Everytime I remove my battery the phone will boot into the bootmanager/clockwork mod. If I hit "reboot system" at clockwork mod the phone boots up without any problems.

So it's a minor problem, but I still would like to skip this extra step everytime I remove the battery.

Any ideas anybody ??


----------



## bikedude880 (Jun 18, 2011)

Considering that the band unlock is only to allow use on certain GSM networks (and not unlock it for international use...)

The way CWM works is that it looks for a file at /data/.recovery_mode (or similar) and if it exists, loads the recovery. Now what removing the battery does (assuming it's removed before the system is 100% on, is keeps the system from removing that file (thus giving that cwm on reboot issue).

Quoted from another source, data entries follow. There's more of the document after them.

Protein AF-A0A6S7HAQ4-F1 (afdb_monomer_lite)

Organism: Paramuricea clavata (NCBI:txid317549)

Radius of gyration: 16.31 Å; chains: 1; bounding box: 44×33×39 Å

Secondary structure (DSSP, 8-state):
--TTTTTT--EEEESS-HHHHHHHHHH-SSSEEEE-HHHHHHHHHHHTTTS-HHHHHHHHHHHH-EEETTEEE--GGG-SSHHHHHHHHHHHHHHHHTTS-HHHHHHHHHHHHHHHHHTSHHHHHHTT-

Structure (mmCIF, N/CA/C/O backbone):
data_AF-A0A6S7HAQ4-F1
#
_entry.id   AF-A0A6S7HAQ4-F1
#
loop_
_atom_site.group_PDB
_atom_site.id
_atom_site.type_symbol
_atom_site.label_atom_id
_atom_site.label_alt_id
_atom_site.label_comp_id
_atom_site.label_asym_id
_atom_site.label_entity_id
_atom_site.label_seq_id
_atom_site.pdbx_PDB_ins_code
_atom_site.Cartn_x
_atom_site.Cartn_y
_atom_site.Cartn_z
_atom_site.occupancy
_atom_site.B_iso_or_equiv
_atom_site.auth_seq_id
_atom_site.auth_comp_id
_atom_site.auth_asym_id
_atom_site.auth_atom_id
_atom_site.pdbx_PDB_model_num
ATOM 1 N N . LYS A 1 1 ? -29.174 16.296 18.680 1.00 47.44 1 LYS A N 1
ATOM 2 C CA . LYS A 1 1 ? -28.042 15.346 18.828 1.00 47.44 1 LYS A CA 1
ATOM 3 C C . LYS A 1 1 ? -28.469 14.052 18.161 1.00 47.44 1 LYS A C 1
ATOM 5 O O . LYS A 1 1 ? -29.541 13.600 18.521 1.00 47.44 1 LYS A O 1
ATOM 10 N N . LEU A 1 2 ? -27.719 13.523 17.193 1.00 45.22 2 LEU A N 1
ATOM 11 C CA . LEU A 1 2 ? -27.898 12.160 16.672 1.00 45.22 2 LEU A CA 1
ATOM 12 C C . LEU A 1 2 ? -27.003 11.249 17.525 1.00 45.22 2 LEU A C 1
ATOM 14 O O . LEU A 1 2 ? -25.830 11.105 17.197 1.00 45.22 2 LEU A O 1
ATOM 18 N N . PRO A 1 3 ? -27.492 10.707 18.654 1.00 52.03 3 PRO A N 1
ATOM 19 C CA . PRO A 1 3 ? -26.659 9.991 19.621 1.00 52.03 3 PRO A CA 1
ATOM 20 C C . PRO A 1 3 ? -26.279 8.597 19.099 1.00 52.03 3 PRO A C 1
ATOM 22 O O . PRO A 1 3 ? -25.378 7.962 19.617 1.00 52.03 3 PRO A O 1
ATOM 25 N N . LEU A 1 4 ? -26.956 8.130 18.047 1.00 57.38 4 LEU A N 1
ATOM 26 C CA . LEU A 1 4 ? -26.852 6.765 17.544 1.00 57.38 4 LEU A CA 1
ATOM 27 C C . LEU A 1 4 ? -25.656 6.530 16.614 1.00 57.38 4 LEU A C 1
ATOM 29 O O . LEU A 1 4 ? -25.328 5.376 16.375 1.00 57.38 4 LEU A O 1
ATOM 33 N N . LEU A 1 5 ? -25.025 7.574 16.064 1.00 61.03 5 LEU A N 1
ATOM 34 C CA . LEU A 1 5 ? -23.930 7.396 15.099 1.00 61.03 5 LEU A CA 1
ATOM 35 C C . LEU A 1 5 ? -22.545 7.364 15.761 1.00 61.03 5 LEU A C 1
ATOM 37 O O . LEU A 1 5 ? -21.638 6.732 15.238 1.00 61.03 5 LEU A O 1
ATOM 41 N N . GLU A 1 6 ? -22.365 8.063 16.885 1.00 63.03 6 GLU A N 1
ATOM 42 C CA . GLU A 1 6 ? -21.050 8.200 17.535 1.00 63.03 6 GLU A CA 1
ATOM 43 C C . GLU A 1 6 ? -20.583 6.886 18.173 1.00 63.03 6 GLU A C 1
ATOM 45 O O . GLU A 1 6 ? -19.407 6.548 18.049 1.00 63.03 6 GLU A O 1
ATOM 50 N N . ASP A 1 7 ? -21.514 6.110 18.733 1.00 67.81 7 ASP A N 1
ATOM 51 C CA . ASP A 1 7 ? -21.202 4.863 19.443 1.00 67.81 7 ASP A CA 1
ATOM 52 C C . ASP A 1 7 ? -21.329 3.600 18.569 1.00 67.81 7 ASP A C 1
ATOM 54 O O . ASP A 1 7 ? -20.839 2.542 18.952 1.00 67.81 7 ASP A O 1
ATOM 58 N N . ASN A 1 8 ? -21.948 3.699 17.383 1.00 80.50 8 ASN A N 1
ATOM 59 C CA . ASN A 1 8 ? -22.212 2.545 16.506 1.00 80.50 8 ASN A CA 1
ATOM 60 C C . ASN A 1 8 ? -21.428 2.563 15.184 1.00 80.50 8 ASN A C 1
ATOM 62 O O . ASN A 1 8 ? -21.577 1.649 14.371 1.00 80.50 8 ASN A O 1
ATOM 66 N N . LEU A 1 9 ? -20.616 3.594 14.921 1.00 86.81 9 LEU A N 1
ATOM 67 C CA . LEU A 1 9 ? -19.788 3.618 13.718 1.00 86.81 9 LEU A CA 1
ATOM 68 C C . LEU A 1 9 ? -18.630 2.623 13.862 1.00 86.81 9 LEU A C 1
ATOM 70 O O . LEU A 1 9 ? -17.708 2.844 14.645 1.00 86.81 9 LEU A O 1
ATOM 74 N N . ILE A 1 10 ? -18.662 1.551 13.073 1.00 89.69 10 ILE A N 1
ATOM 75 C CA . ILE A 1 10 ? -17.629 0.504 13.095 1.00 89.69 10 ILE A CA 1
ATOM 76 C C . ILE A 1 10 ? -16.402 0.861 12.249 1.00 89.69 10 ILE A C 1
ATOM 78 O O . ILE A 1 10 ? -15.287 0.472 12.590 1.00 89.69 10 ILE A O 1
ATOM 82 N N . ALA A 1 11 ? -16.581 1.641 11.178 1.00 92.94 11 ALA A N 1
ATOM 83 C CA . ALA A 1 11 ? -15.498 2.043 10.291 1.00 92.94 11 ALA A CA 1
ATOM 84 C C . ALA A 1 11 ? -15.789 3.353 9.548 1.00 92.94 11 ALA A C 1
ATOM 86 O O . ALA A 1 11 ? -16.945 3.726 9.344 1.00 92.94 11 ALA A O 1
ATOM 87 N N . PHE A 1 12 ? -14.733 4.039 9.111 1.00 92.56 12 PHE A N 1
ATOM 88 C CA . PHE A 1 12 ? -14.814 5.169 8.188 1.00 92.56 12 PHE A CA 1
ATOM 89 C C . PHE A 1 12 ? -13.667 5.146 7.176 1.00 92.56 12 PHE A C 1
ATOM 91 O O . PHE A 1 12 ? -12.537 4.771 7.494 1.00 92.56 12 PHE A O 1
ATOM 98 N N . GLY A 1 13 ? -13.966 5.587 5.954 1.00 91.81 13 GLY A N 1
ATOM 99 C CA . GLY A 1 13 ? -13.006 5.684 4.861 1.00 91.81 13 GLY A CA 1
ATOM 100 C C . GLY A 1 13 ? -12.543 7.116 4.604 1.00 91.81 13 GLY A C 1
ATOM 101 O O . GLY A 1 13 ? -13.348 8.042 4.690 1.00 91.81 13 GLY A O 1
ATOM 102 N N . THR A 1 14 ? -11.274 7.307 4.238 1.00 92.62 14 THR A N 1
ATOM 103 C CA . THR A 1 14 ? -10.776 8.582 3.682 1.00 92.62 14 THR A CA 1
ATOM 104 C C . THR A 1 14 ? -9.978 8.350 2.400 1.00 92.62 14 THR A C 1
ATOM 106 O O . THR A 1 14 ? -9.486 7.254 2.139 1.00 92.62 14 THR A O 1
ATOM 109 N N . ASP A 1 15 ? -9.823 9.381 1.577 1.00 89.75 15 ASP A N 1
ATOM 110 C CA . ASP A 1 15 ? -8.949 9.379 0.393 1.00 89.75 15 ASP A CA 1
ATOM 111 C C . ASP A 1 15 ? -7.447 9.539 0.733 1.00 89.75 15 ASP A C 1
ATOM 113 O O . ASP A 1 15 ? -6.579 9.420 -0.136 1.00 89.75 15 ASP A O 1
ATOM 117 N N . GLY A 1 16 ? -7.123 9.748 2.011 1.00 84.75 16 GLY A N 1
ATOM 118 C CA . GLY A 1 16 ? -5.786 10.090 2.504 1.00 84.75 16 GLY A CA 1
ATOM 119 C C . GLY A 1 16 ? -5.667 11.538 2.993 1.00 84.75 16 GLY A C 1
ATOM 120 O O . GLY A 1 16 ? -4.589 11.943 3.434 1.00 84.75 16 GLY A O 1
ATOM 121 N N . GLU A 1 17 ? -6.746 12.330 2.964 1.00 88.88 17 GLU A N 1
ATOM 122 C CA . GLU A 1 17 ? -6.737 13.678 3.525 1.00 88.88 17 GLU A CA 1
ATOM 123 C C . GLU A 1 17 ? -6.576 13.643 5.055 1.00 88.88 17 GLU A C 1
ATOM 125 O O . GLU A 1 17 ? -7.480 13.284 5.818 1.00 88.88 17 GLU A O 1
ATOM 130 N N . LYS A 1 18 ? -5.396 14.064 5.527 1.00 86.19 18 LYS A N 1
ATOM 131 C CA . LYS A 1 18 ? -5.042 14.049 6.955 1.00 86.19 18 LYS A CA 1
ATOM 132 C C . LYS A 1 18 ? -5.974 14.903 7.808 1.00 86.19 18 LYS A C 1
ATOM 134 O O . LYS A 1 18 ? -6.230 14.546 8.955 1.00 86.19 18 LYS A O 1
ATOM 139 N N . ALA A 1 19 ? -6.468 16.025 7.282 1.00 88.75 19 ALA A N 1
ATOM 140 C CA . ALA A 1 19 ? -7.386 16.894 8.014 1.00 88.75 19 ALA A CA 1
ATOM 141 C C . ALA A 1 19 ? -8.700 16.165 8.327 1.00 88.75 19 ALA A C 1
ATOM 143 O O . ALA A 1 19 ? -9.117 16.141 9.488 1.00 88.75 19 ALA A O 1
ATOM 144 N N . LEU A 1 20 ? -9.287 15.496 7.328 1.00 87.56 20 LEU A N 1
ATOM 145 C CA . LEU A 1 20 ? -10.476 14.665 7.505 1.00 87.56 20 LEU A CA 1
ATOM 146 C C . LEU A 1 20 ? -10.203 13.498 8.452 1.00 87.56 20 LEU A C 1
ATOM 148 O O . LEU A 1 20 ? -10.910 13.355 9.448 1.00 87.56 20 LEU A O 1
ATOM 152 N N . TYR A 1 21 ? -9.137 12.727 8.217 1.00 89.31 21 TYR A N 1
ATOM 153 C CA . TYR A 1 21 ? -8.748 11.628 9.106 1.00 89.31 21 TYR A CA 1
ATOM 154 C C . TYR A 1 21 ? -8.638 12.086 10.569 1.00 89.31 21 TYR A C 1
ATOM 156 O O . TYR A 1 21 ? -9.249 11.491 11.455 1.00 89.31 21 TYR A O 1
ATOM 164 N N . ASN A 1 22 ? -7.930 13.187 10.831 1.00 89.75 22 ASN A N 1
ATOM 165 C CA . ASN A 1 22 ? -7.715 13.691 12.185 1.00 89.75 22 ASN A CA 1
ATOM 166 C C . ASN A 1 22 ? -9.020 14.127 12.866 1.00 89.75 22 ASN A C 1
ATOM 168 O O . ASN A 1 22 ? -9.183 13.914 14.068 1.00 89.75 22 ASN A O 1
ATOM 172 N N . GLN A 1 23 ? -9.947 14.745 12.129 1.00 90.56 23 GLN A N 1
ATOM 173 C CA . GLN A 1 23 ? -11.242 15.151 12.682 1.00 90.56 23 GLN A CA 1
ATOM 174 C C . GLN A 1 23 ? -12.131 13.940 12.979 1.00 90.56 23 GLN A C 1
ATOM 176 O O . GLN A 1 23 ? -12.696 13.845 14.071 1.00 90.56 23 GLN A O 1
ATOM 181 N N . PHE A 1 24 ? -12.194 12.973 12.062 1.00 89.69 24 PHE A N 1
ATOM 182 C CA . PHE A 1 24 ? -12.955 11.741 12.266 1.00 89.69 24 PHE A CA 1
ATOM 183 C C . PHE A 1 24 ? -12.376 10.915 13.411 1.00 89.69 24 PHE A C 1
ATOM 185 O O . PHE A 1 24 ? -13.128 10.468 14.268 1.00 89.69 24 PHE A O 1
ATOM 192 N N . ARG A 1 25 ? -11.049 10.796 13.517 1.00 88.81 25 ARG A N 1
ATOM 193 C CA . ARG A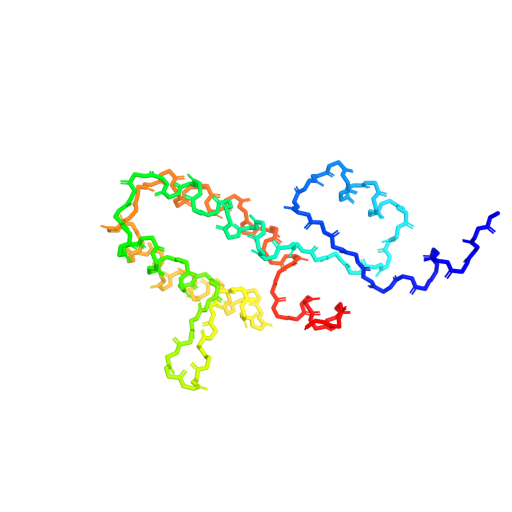 1 25 ? -10.395 10.027 14.584 1.00 88.81 25 ARG A CA 1
ATOM 194 C C . ARG A 1 25 ? -10.630 10.609 15.980 1.00 88.81 25 ARG A C 1
ATOM 196 O O . ARG A 1 25 ? -10.747 9.855 16.943 1.00 88.81 25 ARG A O 1
ATOM 203 N N . LYS A 1 26 ? -10.738 11.938 16.106 1.00 89.75 26 LYS A N 1
ATOM 204 C CA . LYS A 1 26 ? -11.110 12.596 17.374 1.00 89.75 26 LYS A CA 1
ATOM 205 C C . LYS A 1 26 ? -12.527 12.233 17.812 1.00 89.75 26 LYS A C 1
ATOM 207 O O . LYS A 1 26 ? -12.771 12.102 19.011 1.00 89.75 26 LYS A O 1
ATOM 212 N N . LYS A 1 27 ? -13.433 12.098 16.842 1.00 89.06 27 LYS A N 1
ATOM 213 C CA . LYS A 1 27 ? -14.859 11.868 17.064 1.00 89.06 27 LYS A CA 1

My only question now is: Did you flash a rom as well (CM9, Gummy, AOKP, CM7) or just the band unlock. The reason is that those custom roms utilize 2nd-init to manage booting of the system (and ultimately conflicts with D2/DX bootstrap).


----------



## radi (Apr 26, 2012)

I did this:

http://rootzwiki.com/topic/9358-my-experience-of-gsm-band-unlock-worked-on-330-to-gb/

First time I got stuck when I wanted to restore the nandroid due to a md5 error.
with my second try everything worked out fine besides that I was still asked for a unlock code with a US T-Mobile card.

I ended up with GB and a unlock from a local phone service.

I do not have any files in /data.
Still the clockworkmode start up every first time i start the phone....choose reboot from there works fine


----------